### Required action
From the records below, output exactly the lines running from the line containing "ATOM 52 C C" through the line containing "ATOM 85 O O", and no others.

- - - - -

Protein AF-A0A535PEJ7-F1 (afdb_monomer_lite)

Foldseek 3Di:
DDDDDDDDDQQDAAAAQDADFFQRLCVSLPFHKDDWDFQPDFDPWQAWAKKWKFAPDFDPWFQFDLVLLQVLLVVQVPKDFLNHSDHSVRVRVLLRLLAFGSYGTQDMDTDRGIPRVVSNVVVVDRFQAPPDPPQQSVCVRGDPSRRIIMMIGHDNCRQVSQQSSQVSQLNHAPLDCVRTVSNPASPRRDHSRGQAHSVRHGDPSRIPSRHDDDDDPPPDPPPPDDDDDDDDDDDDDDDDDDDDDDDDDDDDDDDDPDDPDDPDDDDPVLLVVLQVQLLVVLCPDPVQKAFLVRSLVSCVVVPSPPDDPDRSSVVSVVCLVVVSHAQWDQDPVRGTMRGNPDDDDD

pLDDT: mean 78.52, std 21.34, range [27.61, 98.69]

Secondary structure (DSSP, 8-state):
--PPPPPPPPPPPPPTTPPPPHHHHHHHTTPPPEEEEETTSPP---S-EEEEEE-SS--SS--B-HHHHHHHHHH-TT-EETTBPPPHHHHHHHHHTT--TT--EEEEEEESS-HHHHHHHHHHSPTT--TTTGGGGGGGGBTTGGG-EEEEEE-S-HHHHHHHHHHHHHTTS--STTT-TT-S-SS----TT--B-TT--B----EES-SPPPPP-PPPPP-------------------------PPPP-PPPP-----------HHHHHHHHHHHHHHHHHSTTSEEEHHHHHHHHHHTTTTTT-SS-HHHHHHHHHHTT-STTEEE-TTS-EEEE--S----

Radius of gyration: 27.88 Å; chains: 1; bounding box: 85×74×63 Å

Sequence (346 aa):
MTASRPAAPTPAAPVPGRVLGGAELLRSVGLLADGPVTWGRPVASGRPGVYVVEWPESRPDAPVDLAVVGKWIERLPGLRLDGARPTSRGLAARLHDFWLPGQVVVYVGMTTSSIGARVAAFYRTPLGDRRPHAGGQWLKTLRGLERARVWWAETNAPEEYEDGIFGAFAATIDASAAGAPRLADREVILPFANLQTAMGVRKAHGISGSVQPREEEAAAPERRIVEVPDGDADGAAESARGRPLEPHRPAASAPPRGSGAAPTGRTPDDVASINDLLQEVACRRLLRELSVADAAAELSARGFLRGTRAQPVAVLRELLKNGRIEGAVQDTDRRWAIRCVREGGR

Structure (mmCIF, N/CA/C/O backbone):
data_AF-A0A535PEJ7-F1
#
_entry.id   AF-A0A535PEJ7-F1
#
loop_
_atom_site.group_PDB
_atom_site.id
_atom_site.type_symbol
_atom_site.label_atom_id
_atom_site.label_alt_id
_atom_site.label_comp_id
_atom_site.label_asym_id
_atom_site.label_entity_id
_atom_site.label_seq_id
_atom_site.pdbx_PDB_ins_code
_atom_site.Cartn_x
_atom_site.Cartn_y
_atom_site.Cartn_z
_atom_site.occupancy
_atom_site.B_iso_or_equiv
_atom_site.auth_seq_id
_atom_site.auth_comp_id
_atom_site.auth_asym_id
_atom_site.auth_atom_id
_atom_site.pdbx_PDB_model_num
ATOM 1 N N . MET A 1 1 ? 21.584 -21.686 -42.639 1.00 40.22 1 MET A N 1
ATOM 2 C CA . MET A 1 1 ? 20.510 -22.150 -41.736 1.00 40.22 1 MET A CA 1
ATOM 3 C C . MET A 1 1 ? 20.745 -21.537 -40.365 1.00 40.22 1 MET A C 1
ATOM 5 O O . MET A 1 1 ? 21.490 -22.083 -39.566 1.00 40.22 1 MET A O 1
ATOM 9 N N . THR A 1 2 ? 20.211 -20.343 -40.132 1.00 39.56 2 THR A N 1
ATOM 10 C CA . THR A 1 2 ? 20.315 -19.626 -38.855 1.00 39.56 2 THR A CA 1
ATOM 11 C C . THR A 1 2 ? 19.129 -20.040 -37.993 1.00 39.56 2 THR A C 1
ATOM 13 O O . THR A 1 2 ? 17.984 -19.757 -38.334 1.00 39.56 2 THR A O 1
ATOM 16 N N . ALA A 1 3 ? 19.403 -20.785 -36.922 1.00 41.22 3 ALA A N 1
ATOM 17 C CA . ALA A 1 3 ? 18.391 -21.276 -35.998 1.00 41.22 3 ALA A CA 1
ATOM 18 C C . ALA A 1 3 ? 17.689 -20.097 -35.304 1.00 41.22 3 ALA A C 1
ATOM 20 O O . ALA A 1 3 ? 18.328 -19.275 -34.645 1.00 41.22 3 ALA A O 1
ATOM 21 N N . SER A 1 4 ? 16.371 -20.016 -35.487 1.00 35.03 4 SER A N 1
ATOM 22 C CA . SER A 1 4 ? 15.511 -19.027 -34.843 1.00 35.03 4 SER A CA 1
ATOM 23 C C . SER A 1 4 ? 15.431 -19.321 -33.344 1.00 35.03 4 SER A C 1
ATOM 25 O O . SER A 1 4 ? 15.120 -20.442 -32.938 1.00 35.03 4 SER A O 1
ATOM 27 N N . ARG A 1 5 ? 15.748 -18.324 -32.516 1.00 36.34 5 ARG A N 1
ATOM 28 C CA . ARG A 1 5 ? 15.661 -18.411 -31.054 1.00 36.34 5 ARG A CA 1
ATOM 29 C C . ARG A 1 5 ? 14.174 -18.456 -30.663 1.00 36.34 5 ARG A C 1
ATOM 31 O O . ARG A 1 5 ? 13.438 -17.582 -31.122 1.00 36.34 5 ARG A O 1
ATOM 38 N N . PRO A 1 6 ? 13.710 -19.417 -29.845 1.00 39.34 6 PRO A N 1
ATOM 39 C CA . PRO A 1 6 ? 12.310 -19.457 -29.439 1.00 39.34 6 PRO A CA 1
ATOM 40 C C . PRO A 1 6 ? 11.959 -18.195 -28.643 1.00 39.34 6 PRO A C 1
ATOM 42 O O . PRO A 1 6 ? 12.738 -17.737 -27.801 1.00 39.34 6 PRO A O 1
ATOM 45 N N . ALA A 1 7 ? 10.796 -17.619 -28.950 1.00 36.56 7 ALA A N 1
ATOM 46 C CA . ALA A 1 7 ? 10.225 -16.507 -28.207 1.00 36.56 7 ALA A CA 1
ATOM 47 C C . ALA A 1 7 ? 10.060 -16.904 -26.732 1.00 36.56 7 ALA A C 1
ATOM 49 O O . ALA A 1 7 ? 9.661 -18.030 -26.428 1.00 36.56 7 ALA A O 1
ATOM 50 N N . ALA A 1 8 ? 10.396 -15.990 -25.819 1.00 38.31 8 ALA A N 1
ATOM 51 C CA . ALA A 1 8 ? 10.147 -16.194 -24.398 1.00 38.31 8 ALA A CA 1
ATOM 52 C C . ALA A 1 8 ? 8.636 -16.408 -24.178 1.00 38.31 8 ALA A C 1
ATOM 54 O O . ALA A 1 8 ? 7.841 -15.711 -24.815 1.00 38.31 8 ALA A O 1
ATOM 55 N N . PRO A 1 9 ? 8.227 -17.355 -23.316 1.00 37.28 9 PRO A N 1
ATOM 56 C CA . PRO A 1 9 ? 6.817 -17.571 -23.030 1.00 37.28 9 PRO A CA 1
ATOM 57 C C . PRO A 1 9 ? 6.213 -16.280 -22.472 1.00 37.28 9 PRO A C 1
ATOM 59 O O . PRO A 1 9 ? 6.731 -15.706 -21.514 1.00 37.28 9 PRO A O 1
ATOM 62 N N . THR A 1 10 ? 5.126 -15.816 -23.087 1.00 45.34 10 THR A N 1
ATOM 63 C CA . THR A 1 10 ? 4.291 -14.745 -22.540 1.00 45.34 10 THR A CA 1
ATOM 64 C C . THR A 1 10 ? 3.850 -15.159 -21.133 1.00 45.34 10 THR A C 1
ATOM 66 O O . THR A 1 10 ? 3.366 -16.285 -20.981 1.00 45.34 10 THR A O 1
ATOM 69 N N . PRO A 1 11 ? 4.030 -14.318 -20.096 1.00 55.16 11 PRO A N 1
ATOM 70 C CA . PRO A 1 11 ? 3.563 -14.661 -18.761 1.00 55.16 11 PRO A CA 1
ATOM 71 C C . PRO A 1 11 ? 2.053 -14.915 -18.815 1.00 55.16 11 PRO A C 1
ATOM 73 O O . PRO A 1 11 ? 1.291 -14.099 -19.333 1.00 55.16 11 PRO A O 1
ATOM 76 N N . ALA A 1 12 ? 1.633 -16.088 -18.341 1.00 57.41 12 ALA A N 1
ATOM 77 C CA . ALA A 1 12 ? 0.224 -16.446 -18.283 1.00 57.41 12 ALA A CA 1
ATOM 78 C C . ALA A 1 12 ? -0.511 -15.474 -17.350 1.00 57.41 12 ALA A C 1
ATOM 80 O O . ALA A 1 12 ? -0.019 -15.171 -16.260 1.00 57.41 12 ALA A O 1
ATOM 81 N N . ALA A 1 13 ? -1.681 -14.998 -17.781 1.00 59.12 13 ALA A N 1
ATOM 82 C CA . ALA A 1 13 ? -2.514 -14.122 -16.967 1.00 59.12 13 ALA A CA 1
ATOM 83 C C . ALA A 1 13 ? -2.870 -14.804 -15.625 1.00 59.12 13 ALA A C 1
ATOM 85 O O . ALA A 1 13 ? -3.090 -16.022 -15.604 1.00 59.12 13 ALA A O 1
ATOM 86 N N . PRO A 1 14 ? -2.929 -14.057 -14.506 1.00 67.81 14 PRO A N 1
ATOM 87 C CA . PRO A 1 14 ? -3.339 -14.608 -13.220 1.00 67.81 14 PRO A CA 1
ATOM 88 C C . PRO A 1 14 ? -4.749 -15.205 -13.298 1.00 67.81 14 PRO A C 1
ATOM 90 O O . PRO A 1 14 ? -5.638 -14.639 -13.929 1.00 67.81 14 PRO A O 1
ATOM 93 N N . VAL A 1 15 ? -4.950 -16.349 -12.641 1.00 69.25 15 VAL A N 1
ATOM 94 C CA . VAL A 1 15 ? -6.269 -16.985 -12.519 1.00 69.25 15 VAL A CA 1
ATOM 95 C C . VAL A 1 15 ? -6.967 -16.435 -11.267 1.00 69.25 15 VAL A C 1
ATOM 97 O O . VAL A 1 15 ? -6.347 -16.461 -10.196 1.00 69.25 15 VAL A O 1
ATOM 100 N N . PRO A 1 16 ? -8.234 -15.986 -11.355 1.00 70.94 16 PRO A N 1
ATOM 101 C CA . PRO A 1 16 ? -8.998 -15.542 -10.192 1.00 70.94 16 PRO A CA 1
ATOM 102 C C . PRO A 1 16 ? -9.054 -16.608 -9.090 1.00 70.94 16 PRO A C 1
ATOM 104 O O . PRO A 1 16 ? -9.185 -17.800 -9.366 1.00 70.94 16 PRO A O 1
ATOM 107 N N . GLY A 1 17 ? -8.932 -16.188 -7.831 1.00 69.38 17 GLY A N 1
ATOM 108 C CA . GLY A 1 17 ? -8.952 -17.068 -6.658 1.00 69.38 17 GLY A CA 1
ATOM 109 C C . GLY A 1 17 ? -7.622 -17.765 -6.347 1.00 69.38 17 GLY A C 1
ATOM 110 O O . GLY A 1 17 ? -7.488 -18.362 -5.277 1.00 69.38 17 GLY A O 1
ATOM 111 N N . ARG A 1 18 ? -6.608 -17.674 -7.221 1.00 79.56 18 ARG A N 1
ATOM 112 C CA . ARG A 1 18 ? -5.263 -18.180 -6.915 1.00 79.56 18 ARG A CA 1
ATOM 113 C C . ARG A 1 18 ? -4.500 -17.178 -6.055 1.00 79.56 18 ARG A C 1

- - - - -

### Answer to the exercise
ATOM 52 C C . ALA A 1 8 ? 8.636 -16.408 -24.178 1.00 38.31 8 ALA A C 1
ATOM 54 O O . ALA A 1 8 ? 7.841 -15.711 -24.815 1.00 38.31 8 ALA A O 1
ATOM 55 N N . PRO A 1 9 ? 8.227 -17.355 -23.316 1.00 37.28 9 PRO A N 1
ATOM 56 C CA . PRO A 1 9 ? 6.817 -17.571 -23.030 1.00 37.28 9 PRO A CA 1
ATOM 57 C C . PRO A 1 9 ? 6.213 -16.280 -22.472 1.00 37.28 9 PRO A C 1
ATOM 59 O O . PRO A 1 9 ? 6.731 -15.706 -21.514 1.00 37.28 9 PRO A O 1
ATOM 62 N N . THR A 1 10 ? 5.126 -15.816 -23.087 1.00 45.34 10 THR A N 1
ATOM 63 C CA . THR A 1 10 ? 4.291 -14.745 -22.540 1.00 45.34 10 THR A CA 1
ATOM 64 C C . THR A 1 10 ? 3.850 -15.159 -21.133 1.00 45.34 10 THR A C 1
ATOM 66 O O . THR A 1 10 ? 3.366 -16.285 -20.981 1.00 45.34 10 THR A O 1
ATOM 69 N N . PRO A 1 11 ? 4.030 -14.318 -20.096 1.00 55.16 11 PRO A N 1
ATOM 70 C CA . PRO A 1 11 ? 3.563 -14.661 -18.761 1.00 55.16 11 PRO A CA 1
ATOM 71 C C . PRO A 1 11 ? 2.053 -14.915 -18.815 1.00 55.16 11 PRO A C 1
ATOM 73 O O . PRO A 1 11 ? 1.291 -14.099 -19.333 1.00 55.16 11 PRO A O 1
ATOM 76 N N . ALA A 1 12 ? 1.633 -16.088 -18.341 1.00 57.41 12 ALA A N 1
ATOM 77 C CA . ALA A 1 12 ? 0.224 -16.446 -18.283 1.00 57.41 12 ALA A CA 1
ATOM 78 C C . ALA A 1 12 ? -0.511 -15.474 -17.350 1.00 57.41 12 ALA A C 1
ATOM 80 O O . ALA A 1 12 ? -0.019 -15.171 -16.260 1.00 57.41 12 ALA A O 1
ATOM 81 N N . ALA A 1 13 ? -1.681 -14.998 -17.781 1.00 59.12 13 ALA A N 1
ATOM 82 C CA . ALA A 1 13 ? -2.514 -14.122 -16.967 1.00 59.12 13 ALA A CA 1
ATOM 83 C C . ALA A 1 13 ? -2.870 -14.804 -15.625 1.00 59.12 13 ALA A C 1
ATOM 85 O O . ALA A 1 13 ? -3.090 -16.022 -15.604 1.00 59.12 13 ALA A O 1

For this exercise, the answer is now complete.